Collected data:
____

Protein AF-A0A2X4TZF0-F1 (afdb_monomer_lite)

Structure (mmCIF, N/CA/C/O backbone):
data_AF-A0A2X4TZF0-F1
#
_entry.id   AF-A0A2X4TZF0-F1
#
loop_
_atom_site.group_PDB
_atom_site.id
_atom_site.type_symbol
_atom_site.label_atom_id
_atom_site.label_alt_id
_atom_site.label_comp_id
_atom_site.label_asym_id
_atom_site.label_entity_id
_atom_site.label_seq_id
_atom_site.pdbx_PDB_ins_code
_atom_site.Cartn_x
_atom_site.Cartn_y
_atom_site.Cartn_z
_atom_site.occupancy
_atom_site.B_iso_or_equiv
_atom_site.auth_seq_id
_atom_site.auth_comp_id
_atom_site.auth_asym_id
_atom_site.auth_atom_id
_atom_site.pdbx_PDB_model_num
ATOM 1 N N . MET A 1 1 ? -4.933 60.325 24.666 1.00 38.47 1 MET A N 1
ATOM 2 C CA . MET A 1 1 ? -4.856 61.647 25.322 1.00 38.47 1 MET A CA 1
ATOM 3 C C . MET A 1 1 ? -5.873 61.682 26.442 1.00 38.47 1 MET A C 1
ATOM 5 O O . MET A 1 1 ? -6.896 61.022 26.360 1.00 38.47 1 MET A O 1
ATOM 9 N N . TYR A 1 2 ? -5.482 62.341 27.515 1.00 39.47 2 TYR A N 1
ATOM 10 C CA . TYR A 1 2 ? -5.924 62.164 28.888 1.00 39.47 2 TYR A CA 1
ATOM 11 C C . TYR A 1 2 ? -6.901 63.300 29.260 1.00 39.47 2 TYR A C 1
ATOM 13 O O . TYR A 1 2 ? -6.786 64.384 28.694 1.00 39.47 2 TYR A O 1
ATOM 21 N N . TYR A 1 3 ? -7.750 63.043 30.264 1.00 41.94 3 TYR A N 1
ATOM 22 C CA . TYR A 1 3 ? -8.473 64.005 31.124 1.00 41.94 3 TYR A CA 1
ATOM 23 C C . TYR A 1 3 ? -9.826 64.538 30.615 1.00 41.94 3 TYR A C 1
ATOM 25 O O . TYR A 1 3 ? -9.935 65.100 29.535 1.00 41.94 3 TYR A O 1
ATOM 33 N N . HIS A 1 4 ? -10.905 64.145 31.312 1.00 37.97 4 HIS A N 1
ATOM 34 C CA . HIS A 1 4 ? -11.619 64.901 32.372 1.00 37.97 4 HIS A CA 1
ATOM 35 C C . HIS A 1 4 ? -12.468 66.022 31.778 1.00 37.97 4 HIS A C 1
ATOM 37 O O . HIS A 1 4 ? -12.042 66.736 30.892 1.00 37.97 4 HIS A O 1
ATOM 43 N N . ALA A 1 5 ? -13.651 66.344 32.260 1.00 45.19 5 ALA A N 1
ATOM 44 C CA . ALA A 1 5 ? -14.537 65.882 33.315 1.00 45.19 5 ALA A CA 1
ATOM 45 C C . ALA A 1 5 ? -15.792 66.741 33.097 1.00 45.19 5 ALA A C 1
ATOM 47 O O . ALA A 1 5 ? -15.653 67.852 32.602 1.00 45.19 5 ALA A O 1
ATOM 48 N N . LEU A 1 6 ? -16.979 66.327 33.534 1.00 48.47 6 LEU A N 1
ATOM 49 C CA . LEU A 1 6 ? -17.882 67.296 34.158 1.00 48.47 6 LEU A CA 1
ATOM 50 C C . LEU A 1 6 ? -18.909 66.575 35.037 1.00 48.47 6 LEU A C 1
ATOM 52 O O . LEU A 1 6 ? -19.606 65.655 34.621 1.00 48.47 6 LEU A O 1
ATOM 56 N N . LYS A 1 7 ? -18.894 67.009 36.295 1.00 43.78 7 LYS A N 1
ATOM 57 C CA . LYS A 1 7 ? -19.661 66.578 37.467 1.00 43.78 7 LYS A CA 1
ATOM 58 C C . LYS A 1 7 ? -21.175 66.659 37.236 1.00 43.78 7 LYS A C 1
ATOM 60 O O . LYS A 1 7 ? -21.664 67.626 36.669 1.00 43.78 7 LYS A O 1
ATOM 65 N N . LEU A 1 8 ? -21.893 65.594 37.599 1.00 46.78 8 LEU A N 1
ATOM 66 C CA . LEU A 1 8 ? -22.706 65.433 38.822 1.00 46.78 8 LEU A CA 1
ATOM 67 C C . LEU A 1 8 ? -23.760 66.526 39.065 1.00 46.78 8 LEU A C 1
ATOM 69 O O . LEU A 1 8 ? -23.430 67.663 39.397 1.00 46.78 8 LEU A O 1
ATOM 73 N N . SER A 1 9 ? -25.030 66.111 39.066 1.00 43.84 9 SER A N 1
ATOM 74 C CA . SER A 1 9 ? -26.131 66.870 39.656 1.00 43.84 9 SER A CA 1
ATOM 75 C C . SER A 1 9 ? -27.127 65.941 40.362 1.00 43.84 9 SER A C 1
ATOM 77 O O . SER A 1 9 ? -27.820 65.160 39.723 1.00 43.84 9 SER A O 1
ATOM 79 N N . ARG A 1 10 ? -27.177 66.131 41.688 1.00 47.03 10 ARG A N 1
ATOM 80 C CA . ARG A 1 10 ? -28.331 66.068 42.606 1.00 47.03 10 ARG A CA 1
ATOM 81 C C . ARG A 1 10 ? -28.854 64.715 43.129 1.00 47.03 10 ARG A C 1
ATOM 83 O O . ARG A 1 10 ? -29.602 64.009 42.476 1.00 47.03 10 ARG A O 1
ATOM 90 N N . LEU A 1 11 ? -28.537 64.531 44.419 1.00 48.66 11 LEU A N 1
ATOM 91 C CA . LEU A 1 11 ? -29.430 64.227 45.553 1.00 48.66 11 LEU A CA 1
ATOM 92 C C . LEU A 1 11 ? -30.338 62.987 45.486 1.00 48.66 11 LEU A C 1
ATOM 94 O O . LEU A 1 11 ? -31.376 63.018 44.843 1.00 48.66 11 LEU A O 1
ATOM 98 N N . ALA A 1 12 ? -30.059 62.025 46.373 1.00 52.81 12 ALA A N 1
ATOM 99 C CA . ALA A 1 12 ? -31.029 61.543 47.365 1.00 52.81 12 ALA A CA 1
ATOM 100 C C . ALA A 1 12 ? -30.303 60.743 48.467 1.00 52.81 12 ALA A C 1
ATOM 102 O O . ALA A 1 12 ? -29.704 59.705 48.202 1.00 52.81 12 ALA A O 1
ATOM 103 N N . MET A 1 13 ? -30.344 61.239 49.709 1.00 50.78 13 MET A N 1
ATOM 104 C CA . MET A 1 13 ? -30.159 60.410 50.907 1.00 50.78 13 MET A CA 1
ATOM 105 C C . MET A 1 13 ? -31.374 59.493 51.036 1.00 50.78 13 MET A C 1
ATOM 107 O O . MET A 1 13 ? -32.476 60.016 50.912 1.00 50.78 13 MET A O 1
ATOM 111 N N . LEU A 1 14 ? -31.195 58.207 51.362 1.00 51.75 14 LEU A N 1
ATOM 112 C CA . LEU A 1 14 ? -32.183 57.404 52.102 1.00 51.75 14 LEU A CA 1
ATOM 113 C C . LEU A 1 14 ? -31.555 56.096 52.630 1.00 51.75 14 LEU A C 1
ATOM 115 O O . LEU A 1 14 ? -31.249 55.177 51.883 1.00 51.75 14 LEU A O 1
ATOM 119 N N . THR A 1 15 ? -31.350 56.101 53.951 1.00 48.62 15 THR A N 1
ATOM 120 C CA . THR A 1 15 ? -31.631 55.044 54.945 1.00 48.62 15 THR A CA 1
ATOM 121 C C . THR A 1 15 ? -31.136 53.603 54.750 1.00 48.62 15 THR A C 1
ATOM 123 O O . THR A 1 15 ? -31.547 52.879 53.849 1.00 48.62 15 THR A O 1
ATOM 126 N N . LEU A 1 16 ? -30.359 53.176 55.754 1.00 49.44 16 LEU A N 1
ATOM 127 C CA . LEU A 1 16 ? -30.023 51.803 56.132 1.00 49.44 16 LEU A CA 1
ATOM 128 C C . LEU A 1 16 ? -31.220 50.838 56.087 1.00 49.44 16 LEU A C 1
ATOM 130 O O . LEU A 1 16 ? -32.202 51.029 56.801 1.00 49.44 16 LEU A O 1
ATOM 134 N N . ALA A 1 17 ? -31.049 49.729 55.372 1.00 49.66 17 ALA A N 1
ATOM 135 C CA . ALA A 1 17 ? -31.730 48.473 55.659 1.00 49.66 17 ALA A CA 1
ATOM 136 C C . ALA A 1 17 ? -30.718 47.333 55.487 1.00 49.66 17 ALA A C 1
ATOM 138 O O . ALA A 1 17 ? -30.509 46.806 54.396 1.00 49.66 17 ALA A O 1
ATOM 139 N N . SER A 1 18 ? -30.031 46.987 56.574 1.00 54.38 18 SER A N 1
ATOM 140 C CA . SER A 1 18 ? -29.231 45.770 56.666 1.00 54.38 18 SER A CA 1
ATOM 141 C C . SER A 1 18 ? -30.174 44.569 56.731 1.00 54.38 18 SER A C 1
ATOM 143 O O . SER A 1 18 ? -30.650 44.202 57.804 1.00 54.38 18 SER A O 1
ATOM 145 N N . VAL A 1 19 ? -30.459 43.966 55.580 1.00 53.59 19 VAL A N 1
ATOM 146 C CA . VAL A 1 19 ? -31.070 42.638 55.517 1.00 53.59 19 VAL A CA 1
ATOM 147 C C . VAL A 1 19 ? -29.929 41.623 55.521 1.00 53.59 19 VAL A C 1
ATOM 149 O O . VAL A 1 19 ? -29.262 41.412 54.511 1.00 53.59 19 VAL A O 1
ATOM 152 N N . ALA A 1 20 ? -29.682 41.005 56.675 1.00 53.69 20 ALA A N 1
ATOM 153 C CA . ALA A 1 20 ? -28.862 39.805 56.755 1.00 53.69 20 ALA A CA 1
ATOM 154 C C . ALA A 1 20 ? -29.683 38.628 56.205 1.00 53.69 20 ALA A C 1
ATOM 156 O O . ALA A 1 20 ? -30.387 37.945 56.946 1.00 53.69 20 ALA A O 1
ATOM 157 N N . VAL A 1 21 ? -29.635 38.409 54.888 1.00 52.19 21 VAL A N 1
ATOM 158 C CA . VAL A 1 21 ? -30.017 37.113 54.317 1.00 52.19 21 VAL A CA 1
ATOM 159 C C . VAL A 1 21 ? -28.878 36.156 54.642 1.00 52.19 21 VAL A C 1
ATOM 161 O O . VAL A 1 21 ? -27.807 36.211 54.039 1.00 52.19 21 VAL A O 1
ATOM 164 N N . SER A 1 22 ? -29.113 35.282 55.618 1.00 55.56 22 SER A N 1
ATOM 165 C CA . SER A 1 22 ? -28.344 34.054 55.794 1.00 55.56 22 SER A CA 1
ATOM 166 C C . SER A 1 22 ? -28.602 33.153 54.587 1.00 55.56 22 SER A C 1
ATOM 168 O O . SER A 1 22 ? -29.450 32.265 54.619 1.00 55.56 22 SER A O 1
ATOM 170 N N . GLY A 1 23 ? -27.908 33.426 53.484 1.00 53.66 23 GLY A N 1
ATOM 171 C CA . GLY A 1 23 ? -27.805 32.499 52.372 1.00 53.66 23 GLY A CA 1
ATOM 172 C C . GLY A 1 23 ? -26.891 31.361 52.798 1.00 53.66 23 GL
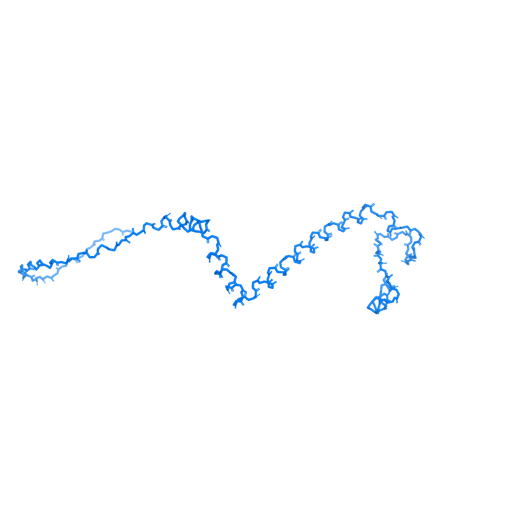Y A C 1
ATOM 173 O O . GLY A 1 23 ? -25.696 31.574 52.993 1.00 53.66 23 GLY A O 1
ATOM 174 N N . ALA A 1 24 ? -27.439 30.156 52.954 1.00 55.97 24 ALA A N 1
ATOM 175 C CA . ALA A 1 24 ? -26.623 28.955 52.933 1.00 55.97 24 ALA A CA 1
ATOM 176 C C . ALA A 1 24 ? -25.934 28.914 51.563 1.00 55.97 24 ALA A C 1
ATOM 178 O O . ALA A 1 24 ? -26.574 28.663 50.542 1.00 55.97 24 ALA A O 1
ATOM 179 N N . ALA A
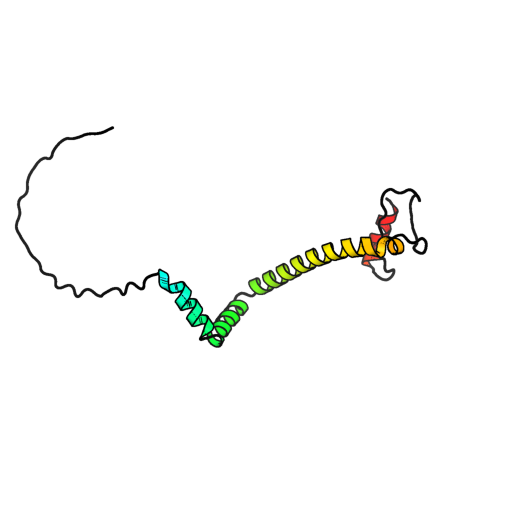 1 25 ? -24.646 29.249 51.535 1.00 52.84 25 ALA A N 1
ATOM 180 C CA . ALA A 1 25 ? -23.817 29.055 50.365 1.00 52.84 25 ALA A CA 1
ATOM 181 C C . ALA A 1 25 ? -23.778 27.549 50.091 1.00 52.84 25 ALA A C 1
ATOM 183 O O . ALA A 1 25 ? -23.106 26.797 50.794 1.00 52.84 25 ALA A O 1
ATOM 184 N N . ILE A 1 26 ? -24.525 27.103 49.082 1.00 59.69 26 ILE A N 1
ATOM 185 C CA . ILE A 1 26 ? -24.188 25.867 48.388 1.00 59.69 26 ILE A CA 1
ATOM 186 C C . ILE A 1 26 ? -22.794 26.094 47.809 1.00 59.69 26 ILE A C 1
ATOM 188 O O . ILE A 1 26 ? -22.617 26.858 46.862 1.00 59.69 26 ILE A O 1
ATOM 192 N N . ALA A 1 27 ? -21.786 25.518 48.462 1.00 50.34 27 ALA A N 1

____

§ Work instruction
As listed above, the lines from the line with "ATOM 181 C C" to the line with "ATOM 188 O O" are to be echoed exactly, with both ends included and nothing added.

§ Response below
ATOM 181 C C . ALA A 1 25 ? -23.778 27.549 50.091 1.00 52.84 25 ALA A C 1
ATOM 183 O O . ALA A 1 25 ? -23.106 26.797 50.794 1.00 52.84 25 ALA A O 1
ATOM 184 N N . ILE A 1 26 ? -24.525 27.103 49.082 1.00 59.69 26 ILE A N 1
ATOM 185 C CA . ILE A 1 26 ? -24.188 25.867 48.388 1.00 59.69 26 ILE A CA 1
ATOM 186 C C . ILE A 1 26 ? -22.794 26.094 47.809 1.00 59.69 26 ILE A C 1
ATOM 188 O O . ILE A 1 26 ? -22.617 26.858 46.862 1.00 59.69 26 ILE A O 1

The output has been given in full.